Perhaps something as simple and open-ended as HERE isn’t so much a project as a starting point: we’re giving away 100 copies of Versal 5, 6 and 7 in the hope that they make their way to far-flung places and people. We want to be surprised about where and when Versal pops up in the world, so we’re encouraging the readers of these numbered and labelled copies to respond to us in any way they like. We’ll see where things go from there.
The HERE plan, inspired by initiatives such as Bookcrossing, was born one evening when a few of us were in the park. We were talking about expanding our distribution and finding different ways to pepper the globe with Versals (rather than simply stock-piling surplus back issues in Megan and Shayna’s flat). Our bookshop and online sales are vital to ensuring that people who know about us can get their hands on a copy, and these sales help us to recoup some of our printing costs. But in a time of economic recession, we can’t count on a lot of sales. Furthermore, shipping Versal (particularly outside of Europe) is very expensive.

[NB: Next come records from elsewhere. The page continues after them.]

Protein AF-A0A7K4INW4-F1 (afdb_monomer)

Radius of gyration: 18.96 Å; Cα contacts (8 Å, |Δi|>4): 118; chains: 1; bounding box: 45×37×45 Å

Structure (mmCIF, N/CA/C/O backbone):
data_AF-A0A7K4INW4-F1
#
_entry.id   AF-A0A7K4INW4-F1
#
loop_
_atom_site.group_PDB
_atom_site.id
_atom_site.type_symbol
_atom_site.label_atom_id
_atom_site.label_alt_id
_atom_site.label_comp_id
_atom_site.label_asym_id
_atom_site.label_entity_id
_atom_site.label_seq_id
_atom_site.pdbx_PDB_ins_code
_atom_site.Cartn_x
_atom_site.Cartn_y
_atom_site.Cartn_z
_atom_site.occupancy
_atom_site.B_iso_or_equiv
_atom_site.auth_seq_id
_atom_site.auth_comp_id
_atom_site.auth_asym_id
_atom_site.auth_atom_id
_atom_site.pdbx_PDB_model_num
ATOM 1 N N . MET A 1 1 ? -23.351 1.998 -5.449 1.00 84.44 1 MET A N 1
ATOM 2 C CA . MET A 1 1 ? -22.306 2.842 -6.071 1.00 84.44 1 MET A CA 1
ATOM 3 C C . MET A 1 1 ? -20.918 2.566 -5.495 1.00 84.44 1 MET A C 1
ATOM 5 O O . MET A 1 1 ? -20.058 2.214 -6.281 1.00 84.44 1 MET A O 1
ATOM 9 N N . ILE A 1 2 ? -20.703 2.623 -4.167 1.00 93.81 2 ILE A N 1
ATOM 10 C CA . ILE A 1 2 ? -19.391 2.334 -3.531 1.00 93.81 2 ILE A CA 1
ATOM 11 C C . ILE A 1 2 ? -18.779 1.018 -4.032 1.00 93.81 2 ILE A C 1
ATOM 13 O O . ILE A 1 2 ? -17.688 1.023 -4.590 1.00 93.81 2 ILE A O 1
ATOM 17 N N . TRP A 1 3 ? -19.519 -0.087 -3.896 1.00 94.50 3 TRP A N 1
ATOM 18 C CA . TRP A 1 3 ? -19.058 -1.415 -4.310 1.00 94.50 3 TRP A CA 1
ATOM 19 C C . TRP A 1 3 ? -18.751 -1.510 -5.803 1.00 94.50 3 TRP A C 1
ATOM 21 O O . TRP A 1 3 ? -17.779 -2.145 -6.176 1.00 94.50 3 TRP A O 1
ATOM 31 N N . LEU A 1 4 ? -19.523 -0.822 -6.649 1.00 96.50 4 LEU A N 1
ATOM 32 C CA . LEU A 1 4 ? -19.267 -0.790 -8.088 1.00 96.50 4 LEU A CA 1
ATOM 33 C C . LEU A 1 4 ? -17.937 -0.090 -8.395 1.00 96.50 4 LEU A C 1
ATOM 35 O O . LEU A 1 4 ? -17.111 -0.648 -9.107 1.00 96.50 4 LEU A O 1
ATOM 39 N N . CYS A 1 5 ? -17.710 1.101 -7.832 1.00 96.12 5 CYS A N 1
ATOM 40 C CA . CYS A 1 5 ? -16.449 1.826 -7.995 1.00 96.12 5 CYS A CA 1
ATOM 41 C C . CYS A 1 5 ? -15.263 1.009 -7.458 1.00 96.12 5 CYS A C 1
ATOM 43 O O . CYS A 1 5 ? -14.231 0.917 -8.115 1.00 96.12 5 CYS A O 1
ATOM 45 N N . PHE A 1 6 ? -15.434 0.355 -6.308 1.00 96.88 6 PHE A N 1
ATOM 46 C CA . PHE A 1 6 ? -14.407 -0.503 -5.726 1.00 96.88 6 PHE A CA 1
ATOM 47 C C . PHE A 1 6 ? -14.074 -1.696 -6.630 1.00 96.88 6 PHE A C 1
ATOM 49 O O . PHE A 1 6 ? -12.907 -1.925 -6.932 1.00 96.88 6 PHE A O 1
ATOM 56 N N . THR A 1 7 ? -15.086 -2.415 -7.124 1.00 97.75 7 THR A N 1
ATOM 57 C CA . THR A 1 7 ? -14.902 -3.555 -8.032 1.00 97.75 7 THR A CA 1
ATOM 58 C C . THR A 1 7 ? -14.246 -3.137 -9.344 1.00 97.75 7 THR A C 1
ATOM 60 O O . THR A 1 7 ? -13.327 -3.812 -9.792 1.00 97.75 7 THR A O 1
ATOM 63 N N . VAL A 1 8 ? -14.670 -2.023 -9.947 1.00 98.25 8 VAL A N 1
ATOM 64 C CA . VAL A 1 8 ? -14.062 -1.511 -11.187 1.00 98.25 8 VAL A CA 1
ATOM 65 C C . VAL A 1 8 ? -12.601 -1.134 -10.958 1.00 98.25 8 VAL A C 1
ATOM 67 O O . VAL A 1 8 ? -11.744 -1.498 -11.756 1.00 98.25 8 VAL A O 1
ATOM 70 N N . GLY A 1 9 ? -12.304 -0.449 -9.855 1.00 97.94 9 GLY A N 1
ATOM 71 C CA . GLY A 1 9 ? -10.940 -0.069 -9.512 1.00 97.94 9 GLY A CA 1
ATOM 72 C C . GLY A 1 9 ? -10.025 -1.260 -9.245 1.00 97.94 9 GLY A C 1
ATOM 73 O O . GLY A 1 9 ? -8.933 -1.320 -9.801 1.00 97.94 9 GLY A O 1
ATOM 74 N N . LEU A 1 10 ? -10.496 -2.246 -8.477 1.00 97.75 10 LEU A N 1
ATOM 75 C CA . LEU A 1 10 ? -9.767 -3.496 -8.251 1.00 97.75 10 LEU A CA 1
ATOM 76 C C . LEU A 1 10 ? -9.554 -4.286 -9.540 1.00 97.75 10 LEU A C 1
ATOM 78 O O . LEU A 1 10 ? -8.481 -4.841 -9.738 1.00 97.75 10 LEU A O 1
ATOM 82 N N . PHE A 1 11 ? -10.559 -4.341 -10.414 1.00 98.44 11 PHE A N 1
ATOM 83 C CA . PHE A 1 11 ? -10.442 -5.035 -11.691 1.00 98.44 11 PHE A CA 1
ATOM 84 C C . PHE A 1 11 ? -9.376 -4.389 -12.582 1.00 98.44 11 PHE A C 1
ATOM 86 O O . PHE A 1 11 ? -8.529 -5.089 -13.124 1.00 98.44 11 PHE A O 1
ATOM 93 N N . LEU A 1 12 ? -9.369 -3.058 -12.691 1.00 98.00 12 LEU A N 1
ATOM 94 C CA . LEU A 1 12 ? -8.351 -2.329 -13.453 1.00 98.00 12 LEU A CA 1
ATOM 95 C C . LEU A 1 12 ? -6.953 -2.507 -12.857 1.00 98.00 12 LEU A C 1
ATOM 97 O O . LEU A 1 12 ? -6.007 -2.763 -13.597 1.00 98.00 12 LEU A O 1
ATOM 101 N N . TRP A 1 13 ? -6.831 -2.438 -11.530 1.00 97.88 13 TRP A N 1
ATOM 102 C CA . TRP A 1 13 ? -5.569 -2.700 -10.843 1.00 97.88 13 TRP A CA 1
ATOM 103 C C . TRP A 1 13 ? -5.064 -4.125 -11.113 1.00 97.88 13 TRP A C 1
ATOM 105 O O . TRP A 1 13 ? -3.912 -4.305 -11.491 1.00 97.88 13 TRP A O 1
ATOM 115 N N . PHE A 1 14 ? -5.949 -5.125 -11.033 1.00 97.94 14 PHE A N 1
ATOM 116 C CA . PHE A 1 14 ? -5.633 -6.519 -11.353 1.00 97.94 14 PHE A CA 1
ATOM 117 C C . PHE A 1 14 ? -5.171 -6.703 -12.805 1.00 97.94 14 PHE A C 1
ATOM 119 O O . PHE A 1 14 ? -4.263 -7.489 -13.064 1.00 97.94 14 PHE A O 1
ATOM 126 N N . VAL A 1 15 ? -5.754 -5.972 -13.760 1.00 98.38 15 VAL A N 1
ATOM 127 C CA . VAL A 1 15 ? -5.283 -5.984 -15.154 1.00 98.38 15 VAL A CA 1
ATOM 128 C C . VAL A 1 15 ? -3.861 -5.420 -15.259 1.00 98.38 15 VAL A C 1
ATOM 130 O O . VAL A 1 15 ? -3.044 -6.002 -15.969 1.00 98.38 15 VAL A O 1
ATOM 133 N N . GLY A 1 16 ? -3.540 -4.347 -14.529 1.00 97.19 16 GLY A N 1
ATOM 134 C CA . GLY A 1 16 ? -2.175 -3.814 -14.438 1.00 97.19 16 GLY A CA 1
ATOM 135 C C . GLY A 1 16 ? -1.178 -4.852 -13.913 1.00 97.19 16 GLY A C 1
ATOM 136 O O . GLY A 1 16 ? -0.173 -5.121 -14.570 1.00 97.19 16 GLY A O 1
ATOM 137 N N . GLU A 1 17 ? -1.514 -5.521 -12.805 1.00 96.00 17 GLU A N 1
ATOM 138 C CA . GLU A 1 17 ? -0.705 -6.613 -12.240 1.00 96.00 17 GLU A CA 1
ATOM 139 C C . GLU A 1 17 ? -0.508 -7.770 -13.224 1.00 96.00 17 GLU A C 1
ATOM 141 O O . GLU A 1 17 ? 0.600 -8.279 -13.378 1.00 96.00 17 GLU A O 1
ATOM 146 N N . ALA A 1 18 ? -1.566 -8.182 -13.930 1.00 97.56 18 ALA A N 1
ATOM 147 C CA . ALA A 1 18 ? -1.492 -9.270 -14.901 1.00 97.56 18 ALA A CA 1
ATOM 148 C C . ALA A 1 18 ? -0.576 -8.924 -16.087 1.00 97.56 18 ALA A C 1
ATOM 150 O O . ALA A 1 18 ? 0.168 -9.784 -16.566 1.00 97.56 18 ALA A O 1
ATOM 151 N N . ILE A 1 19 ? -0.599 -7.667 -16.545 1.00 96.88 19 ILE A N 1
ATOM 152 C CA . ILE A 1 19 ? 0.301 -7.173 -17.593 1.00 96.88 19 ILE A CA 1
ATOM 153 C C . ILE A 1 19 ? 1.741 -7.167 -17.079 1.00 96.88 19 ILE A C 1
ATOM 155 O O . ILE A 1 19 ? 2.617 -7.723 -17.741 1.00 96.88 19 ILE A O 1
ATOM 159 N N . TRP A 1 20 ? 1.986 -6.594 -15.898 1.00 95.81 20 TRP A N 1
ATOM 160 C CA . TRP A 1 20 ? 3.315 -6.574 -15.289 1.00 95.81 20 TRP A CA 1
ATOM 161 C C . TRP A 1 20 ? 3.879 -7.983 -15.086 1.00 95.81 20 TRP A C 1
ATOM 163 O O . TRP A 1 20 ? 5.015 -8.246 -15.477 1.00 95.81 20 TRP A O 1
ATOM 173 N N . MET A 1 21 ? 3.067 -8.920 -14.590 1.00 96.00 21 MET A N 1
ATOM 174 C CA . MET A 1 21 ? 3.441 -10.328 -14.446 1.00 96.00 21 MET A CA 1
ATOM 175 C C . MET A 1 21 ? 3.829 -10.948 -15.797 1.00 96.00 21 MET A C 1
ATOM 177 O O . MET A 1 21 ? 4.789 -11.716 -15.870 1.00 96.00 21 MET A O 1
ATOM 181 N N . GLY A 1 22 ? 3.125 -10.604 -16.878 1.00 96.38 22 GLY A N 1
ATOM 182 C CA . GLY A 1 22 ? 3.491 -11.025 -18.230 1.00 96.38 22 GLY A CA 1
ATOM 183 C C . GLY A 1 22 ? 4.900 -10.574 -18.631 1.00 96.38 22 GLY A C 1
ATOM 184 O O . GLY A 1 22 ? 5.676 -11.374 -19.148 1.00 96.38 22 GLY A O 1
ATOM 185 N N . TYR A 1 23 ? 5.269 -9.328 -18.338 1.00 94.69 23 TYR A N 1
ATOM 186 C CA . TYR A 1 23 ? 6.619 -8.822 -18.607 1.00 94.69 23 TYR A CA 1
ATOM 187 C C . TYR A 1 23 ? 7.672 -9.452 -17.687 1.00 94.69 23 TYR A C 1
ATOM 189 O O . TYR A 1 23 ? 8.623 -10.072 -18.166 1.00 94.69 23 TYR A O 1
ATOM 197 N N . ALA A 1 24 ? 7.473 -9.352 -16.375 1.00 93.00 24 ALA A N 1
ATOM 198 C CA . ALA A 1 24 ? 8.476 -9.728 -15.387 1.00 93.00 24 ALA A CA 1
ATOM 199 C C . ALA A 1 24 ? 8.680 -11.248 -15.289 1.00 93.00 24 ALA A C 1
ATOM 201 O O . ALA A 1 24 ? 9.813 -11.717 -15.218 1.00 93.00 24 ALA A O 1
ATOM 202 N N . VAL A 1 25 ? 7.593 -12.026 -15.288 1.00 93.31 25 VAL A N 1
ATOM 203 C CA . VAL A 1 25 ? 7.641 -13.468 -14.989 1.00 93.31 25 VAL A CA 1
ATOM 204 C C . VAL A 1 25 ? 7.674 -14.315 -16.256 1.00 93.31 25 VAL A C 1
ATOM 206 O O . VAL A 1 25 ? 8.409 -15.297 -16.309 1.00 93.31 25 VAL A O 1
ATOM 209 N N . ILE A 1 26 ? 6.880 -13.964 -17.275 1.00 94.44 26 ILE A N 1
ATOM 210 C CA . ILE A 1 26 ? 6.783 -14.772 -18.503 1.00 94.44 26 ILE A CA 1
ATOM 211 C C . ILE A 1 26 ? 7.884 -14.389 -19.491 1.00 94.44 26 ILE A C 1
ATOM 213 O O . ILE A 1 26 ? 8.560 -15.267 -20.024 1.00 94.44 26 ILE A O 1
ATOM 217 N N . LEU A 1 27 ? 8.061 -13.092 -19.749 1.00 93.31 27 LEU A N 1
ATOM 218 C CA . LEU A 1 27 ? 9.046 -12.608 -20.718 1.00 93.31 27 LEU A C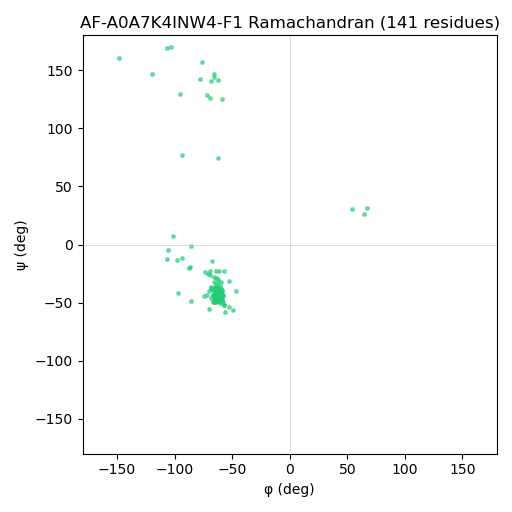A 1
ATOM 219 C C . LEU A 1 27 ? 10.440 -12.418 -20.106 1.00 93.31 27 LEU A C 1
ATOM 221 O O . LEU A 1 27 ? 11.415 -12.387 -20.852 1.00 93.31 27 LEU A O 1
ATOM 225 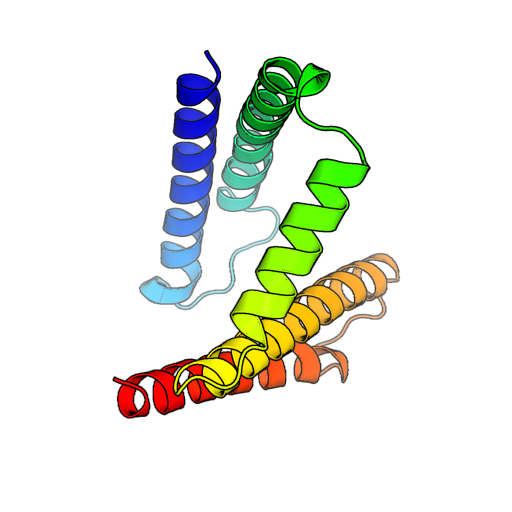N N . GLY A 1 28 ? 10.547 -12.318 -18.777 1.00 93.94 28 GLY A N 1
ATOM 226 C CA . GLY A 1 28 ? 11.822 -12.113 -18.084 1.00 93.94 28 GLY A CA 1
ATOM 227 C C . GLY A 1 28 ? 12.479 -10.774 -18.423 1.00 93.94 28 GLY A C 1
ATOM 228 O O . GLY A 1 28 ? 13.702 -10.663 -18.380 1.00 93.94 28 GLY A O 1
ATOM 229 N N . VAL A 1 29 ? 11.679 -9.779 -18.810 1.00 93.88 29 VAL A N 1
ATOM 230 C CA . VAL A 1 29 ? 12.150 -8.443 -19.185 1.00 93.88 29 VAL A CA 1
ATOM 231 C C . VAL A 1 29 ? 11.546 -7.401 -18.261 1.00 93.88 29 VAL A C 1
ATOM 233 O O . VAL A 1 29 ? 10.404 -7.525 -17.813 1.00 93.88 29 VAL A O 1
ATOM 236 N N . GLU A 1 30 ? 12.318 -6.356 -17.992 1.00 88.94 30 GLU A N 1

To reduce postage costs, we already ask friends and editors to take copies with them when they’re travelling overseas. The HERE project is really a more organic, non-time-sensitive extension of this process, and a way to expand our readership amongst people who have never heard of Versal. Encouraging journals to be passed from hand to hand reduces transportation costs – both financial and environmental – and increases the number of readers per copy. I’m sure some people who currently buy Versal pass it on to friends, but the gifting of it is made easier (and perhaps more fun) when it never really belongs to any one person. The HERE Versal copies will improve the more scuffed and dog-eared they become; fingerprint smudges and coffee-cup stains will add to rather than detract from their value. And while we are happy to let these copies simply get lost in the world, we are also excited about the vagrant Versals’ “postcards home” in whatever form they take.
Breaking even is essential for our continuation, but profits are not – we are more interested in producing a journal that we’re proud of, which is read and appreciated by as many people as possible, which attracts quality international submissions. So if we are not driven by profit, why should we then adhere to distribution and sales methods of the commercial publishing world, in which much of the success of a book or publication is measured in terms of number of copies sold rather than total number of readers?
Fewer copies – less paper and ink, less air-freight – with more readers per copy. It might make sense in the long term. The HERE project will hopefully tell us more about what happens when a literary journal is allowed to wander.